Development of visible-light-active photocatalyst for hydrogen production and environmental application

Abstract

Semiconductor photocatalysis has been intensively studied in recent decades for a wide variety of application such as hydrogen production from water splitting and water and air treatment. The majority of photocatalysts are, however, wide band-gap semiconductors which are active only under UV irradiation. In order to effectively utilize visible solar radiation, this thesis investigates various types of visible-light active photocatalysts including metal ion-doped TiO₂, nanocomposites of potassium niobate (KNbO₃) and CdS with Ni co-catalyst, and a mixed-phase CdS matrix interlinked with elemental Pt deposits. Thirteen different metal ion-doped TiO₂ nanoparticles are synthesized. I compare the effects of individual dopants on the resulting physicochemical properties and corresponding photocatalytic activities with respect to the catalysis of several reactions under visible-light irradiation.
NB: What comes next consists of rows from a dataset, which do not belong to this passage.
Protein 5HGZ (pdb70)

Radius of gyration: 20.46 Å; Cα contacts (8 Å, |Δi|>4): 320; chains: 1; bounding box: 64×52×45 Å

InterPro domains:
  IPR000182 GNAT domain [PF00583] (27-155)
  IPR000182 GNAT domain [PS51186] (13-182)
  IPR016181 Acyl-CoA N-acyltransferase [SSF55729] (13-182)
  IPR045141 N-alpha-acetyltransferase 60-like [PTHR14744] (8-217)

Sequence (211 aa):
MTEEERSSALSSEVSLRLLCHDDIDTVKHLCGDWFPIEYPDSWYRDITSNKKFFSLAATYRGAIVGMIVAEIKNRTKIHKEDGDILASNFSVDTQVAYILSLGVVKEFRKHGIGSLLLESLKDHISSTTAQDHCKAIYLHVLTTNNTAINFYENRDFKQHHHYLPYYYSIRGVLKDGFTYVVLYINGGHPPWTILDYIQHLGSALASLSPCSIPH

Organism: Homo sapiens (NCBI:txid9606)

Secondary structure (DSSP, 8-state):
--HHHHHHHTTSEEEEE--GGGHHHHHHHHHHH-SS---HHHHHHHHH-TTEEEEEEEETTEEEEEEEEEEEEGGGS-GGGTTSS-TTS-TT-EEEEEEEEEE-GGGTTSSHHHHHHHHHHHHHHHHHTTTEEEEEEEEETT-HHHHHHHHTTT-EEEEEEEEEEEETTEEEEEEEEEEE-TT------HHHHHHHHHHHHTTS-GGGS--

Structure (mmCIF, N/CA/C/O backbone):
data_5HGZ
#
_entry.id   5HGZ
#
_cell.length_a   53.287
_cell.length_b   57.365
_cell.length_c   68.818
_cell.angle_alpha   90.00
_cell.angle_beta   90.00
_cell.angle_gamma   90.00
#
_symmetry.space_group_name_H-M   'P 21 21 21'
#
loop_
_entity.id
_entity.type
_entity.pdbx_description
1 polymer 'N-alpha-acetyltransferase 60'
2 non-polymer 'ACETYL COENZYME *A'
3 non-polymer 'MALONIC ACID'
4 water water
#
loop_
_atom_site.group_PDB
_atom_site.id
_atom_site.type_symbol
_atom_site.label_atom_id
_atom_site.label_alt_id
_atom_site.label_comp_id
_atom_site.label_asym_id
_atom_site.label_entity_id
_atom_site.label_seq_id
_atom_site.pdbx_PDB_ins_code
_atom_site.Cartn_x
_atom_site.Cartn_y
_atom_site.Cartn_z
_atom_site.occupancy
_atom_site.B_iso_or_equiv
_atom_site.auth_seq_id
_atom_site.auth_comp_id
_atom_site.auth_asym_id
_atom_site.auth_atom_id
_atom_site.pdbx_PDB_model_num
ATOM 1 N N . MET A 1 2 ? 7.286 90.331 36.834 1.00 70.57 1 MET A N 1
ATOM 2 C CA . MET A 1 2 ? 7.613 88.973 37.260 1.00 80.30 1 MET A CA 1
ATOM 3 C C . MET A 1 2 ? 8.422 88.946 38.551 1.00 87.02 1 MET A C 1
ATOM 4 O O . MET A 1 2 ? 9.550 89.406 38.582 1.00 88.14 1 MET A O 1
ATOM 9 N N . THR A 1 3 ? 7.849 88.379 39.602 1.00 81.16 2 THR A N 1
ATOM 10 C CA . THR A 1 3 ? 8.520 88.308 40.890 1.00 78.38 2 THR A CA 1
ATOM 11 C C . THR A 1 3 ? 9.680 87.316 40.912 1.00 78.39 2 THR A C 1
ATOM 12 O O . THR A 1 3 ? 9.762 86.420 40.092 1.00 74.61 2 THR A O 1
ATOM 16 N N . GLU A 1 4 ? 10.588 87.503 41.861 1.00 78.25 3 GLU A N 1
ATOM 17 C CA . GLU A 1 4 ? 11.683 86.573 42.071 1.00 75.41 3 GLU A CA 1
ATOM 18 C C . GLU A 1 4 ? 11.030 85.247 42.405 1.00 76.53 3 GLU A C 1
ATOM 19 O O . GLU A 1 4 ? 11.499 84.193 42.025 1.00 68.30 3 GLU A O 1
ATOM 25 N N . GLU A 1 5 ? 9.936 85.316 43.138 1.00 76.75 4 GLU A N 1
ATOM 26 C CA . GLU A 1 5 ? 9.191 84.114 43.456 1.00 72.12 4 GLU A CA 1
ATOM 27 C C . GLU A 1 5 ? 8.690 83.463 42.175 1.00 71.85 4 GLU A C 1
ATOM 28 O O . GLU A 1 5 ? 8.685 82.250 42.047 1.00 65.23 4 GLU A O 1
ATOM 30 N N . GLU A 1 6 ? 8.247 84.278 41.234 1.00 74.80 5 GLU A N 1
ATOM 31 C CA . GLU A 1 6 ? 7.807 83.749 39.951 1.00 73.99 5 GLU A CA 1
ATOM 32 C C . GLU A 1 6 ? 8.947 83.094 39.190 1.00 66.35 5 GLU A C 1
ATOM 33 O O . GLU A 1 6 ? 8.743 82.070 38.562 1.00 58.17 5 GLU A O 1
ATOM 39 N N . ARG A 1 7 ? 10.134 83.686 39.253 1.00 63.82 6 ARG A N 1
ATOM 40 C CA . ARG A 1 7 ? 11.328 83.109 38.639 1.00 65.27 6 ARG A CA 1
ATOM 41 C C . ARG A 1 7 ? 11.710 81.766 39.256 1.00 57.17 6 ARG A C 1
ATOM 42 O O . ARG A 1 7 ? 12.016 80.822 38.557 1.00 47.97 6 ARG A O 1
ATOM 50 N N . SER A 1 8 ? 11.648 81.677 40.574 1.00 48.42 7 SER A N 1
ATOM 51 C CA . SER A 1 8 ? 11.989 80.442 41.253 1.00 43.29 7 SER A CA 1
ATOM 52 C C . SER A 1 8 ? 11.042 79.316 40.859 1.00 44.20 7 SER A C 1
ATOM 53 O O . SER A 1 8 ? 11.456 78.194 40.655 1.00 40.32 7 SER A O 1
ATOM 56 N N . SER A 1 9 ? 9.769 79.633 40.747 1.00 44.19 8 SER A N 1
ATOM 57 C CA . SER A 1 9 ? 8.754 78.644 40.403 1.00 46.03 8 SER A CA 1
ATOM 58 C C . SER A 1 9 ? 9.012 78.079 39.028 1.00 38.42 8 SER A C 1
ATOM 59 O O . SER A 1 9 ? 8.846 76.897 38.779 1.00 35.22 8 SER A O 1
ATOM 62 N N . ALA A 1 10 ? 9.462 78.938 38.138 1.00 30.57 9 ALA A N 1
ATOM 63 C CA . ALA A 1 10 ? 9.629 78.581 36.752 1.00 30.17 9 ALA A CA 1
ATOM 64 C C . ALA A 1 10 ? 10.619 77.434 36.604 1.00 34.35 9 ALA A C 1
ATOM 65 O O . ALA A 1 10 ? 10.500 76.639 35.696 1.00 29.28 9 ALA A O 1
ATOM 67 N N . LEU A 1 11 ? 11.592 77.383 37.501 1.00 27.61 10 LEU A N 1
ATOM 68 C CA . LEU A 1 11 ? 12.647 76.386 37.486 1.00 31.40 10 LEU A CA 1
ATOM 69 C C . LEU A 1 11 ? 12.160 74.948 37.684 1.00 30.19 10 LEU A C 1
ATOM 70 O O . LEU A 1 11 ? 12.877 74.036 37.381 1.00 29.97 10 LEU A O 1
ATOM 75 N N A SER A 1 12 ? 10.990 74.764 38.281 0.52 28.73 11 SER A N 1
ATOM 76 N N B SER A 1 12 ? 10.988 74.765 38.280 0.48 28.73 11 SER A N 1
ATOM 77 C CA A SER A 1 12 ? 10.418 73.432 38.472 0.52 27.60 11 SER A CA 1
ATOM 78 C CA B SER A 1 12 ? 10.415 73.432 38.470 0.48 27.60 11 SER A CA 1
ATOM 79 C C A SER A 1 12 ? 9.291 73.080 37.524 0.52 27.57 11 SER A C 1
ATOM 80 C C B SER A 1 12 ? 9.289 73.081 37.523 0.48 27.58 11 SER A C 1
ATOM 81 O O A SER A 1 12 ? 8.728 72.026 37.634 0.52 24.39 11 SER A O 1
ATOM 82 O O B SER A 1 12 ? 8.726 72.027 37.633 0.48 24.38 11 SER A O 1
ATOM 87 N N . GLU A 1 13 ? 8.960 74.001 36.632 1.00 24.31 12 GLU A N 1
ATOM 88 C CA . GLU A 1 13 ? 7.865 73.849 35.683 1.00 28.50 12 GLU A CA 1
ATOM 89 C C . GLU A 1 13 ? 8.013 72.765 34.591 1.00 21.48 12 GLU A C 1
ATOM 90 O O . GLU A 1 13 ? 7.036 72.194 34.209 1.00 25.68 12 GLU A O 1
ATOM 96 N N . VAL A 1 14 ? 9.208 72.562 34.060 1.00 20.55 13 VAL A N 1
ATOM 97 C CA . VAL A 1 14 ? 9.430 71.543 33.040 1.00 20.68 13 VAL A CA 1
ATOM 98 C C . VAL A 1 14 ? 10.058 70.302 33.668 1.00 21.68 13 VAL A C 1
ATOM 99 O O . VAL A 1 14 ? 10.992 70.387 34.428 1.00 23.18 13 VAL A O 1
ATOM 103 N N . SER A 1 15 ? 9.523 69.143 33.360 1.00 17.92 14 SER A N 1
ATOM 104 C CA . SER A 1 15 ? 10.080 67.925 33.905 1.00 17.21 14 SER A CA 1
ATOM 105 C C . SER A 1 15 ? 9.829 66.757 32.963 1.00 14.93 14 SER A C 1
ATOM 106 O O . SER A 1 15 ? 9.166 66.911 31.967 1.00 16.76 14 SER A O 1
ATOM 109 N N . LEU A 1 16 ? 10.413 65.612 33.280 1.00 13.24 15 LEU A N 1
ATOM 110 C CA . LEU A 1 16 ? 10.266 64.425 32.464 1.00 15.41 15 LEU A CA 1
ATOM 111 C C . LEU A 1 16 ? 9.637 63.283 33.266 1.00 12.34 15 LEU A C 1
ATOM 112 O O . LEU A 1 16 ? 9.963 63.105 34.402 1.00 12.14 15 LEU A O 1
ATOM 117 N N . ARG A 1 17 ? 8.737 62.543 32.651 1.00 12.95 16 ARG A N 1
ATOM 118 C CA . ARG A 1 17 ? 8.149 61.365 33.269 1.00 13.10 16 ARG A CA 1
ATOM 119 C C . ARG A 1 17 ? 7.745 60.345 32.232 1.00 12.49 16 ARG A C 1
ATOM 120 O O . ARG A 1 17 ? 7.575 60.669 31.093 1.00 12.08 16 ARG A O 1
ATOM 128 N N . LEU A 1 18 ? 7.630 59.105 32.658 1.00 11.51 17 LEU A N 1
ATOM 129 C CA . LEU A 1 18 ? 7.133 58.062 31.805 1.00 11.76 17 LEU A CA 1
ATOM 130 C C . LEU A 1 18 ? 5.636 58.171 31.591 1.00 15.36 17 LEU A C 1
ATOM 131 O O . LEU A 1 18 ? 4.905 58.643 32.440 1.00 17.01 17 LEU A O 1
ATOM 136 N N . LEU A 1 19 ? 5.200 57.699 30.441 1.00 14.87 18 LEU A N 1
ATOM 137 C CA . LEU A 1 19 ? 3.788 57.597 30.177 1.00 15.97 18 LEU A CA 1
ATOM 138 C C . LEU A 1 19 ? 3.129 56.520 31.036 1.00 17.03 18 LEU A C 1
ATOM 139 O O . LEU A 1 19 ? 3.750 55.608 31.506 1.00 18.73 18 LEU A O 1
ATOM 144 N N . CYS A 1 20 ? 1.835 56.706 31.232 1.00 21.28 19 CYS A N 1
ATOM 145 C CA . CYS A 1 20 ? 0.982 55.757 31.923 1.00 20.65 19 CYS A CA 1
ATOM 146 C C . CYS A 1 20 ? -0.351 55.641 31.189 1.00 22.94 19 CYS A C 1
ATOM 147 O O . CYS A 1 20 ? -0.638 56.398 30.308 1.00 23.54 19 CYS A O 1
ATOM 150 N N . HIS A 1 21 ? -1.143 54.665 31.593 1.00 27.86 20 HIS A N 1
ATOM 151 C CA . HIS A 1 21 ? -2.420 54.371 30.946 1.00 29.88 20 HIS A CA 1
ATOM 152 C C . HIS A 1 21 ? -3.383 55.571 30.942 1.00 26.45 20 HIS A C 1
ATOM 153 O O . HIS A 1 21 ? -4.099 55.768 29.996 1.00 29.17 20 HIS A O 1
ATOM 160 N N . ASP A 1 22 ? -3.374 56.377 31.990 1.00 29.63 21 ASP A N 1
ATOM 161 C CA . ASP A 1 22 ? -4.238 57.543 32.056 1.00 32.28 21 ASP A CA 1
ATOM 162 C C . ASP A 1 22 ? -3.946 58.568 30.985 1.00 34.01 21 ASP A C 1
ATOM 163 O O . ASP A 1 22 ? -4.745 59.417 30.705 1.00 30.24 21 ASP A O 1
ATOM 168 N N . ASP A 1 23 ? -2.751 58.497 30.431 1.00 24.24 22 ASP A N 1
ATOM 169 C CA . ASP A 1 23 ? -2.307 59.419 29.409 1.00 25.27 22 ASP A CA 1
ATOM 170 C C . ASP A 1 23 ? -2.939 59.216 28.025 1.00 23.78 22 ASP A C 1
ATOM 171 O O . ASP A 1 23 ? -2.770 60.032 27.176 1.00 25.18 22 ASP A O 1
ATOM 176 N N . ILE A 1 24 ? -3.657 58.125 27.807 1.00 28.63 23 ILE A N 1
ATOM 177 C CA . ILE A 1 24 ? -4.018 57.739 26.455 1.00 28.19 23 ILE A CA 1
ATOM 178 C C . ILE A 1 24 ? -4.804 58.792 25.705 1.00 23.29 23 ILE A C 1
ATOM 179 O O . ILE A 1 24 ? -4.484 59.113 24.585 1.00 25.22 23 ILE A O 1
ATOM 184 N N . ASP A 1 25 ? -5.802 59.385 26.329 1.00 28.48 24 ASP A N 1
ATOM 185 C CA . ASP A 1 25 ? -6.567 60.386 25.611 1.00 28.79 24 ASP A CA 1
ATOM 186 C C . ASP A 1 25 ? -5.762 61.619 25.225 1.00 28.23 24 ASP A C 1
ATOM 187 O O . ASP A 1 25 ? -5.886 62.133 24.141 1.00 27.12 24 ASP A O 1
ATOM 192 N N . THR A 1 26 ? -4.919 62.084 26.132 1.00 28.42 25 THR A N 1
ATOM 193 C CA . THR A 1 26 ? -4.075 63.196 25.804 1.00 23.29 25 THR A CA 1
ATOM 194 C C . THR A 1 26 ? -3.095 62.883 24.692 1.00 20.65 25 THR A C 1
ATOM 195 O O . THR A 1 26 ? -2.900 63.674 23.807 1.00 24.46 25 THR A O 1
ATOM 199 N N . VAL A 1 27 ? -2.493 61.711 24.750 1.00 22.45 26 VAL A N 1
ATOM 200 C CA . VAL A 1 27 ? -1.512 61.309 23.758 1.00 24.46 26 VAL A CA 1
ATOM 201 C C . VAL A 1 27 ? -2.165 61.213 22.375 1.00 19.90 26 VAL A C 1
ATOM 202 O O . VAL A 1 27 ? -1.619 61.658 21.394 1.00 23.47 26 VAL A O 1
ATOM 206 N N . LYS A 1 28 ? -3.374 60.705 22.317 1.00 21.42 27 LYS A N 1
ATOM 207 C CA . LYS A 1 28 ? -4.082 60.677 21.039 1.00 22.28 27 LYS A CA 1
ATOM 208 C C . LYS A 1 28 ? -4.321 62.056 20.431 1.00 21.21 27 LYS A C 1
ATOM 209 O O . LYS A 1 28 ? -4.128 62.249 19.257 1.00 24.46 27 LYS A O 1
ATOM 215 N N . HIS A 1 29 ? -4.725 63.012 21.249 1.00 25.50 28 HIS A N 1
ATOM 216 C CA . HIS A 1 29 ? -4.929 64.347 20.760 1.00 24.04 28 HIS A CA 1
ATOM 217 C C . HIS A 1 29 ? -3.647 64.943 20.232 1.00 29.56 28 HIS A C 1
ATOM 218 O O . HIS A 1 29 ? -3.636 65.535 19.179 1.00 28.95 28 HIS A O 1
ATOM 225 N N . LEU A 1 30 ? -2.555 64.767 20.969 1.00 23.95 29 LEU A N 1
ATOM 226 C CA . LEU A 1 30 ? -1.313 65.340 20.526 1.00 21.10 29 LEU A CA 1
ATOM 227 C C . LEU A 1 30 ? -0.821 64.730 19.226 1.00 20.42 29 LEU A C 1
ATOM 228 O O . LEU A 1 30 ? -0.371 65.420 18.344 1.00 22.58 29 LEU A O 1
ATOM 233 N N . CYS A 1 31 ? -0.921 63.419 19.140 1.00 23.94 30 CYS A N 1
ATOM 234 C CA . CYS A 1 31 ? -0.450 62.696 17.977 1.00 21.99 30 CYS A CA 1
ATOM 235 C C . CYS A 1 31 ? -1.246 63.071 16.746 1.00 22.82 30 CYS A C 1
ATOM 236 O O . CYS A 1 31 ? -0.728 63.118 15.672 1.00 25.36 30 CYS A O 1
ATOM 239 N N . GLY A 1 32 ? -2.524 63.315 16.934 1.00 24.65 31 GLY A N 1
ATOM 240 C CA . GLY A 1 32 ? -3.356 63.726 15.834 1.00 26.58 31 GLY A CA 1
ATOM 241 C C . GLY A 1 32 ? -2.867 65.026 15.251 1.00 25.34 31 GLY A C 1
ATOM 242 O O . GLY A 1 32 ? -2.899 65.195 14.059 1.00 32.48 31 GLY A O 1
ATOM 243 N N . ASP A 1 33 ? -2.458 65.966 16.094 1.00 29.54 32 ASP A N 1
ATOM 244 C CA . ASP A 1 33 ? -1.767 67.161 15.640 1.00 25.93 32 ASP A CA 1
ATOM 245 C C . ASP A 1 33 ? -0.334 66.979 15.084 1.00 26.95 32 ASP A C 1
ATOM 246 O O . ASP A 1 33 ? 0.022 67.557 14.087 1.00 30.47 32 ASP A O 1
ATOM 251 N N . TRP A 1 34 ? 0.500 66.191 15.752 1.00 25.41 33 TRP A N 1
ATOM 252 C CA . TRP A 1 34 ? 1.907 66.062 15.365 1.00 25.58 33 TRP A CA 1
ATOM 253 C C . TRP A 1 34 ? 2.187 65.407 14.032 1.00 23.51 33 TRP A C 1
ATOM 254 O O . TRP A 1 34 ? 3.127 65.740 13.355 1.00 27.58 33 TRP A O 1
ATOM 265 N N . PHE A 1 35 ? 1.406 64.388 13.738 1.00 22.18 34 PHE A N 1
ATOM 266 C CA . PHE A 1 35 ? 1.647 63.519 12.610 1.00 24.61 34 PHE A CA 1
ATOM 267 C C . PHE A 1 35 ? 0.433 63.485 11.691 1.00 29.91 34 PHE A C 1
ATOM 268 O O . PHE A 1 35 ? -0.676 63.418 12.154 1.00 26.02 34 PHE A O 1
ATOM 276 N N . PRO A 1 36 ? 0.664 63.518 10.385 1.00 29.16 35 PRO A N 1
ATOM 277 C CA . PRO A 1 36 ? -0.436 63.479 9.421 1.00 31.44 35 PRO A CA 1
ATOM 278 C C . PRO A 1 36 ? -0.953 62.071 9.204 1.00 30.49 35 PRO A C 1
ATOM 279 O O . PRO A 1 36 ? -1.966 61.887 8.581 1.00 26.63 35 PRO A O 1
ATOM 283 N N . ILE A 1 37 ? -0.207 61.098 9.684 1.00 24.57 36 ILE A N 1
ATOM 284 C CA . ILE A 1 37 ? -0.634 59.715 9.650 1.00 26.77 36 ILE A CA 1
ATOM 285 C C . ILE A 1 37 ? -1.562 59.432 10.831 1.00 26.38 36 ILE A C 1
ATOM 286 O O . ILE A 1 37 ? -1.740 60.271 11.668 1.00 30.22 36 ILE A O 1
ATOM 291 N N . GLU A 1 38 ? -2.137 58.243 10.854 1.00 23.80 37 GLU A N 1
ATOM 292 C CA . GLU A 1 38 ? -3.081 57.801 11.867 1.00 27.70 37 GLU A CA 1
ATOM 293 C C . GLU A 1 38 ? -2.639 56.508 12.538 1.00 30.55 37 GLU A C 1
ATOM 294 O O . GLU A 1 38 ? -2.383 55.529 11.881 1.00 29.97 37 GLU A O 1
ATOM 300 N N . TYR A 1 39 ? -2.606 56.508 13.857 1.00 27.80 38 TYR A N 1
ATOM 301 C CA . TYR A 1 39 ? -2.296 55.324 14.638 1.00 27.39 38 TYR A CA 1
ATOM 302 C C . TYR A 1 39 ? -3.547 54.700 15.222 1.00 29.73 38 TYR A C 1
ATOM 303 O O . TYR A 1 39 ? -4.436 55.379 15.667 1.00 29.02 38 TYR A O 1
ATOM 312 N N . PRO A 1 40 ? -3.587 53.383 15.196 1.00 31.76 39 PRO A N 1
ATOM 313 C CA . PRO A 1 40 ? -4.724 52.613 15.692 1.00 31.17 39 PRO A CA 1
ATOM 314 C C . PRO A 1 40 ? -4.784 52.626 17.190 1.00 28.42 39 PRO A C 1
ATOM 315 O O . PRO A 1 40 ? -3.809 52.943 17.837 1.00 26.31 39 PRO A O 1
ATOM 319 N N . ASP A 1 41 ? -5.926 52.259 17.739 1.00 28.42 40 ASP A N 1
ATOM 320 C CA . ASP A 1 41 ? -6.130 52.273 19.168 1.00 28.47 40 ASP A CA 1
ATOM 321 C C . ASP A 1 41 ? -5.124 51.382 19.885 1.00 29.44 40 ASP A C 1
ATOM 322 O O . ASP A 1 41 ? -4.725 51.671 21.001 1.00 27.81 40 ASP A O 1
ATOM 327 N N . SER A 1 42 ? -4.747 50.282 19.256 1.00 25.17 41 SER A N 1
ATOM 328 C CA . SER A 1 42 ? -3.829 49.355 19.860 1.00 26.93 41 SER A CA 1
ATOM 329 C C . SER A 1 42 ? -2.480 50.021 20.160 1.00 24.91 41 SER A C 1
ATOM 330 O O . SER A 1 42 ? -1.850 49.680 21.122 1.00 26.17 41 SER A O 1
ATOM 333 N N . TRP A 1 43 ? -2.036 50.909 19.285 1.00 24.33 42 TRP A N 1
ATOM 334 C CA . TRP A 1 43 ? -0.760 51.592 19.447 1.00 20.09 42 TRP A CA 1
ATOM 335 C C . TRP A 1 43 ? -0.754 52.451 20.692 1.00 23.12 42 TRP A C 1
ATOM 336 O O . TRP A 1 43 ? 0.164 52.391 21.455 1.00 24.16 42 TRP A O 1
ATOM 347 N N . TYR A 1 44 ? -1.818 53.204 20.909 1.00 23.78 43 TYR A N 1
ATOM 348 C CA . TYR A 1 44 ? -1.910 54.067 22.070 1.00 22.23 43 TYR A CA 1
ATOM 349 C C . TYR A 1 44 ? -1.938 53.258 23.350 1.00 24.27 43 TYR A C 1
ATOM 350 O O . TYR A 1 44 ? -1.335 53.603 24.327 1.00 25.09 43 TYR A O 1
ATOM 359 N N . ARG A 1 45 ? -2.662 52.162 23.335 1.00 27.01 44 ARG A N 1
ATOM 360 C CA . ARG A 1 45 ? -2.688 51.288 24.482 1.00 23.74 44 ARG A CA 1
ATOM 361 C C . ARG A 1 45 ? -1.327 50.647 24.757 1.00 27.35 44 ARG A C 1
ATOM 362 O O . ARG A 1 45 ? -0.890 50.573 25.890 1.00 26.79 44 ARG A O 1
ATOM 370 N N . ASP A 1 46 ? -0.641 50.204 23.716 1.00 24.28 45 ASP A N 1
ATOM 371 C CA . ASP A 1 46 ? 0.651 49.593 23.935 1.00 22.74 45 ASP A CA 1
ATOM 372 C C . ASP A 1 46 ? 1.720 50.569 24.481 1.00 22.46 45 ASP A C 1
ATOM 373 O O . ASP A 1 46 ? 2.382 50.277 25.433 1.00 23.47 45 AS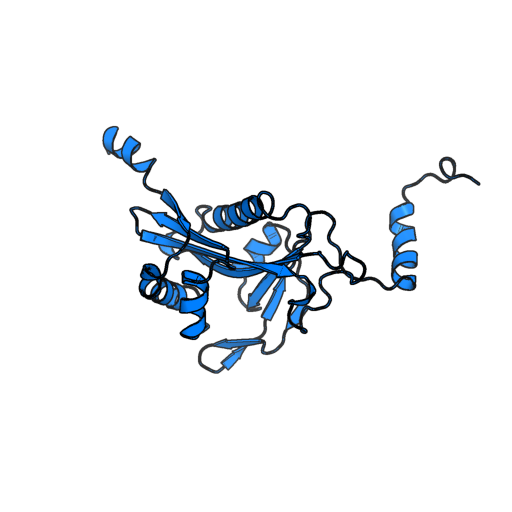P A O 1
ATOM 378 N N . ILE A 1 47 ? 1.827 51.736 23.871 1.00 23.54 46 ILE A N 1
ATOM 379 C CA . ILE A 1 47 ? 2.880 52.681 24.231 1.00 22.53 46 ILE A CA 1
ATOM 380 C C . ILE A 1 47 ? 2.749 53.240 25.645 1.00 25.35 46 ILE A C 1
ATOM 381 O O . ILE A 1 47 ? 3.722 53.522 26.289 1.00 23.18 46 ILE A O 1
ATOM 386 N N . THR A 1 48 ? 1.523 53.484 26.057 1.00 22.77 47 THR A N 1
ATOM 387 C CA . THR A 1 48 ? 1.222 53.864 27.424 1.00 23.64 47 THR A CA 1
ATOM 388 C C . THR A 1 48 ? 1.341 52.812 28.512 1.00 23.39 47 THR A C 1
ATOM 389 O O . THR A 1 48 ? 1.597 53.128 29.641 1.00 28.34 47 THR A O 1
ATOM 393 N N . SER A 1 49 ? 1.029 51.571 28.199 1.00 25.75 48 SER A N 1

I found several metal ion-doped Ti₂ nanoparticles such as Pt, Cr, and V had visible-light photocatalytic activities and the presence of rutile phase in these metal ion-doped TiO₂ may affect their photoreactivities. In addition, visible-light photocatalytic activities of TiO₂ are enhanced by co-doping with two metal ions. Hybrid nanocomposite photocatalysts based on CdS nanoparticles (e.g., Ni(0)/NiO/ KNbO₃/CdS, Zeolite/CdS, and nanocomposites of Q-sized cubic phase CdS and bulk-phase hexagonal CdS interlinked with elemental Pt deposits) are also studied. Different types of CdS nanocomposite photocatalysts are synthesized, optimized, and characterized using various analytical techniques. It is shown that these nanocomposites can enhance inherent photocatalytic activity of bulk-phase CdS for hydrogen production via effective charge separation of photogenerated electrons and holes in CdS under visible-light irradiation. Additionally, a sub-pilot size hybrid electrochemical system with Bi-doped TiO₂ anodes and SS cathodes for the degradation of organic pollutants and simultaneous hydrogen production has been developed to make the electrochemical system more economically viable. This system degrades a variety of organic pollutants and real wastewater with simultaneous production of hydrogen at the current efficiencies of 50~70%. Furthermore, it is demonstrated that this electrochemical system can be driven by a photovoltaic (PV) cell.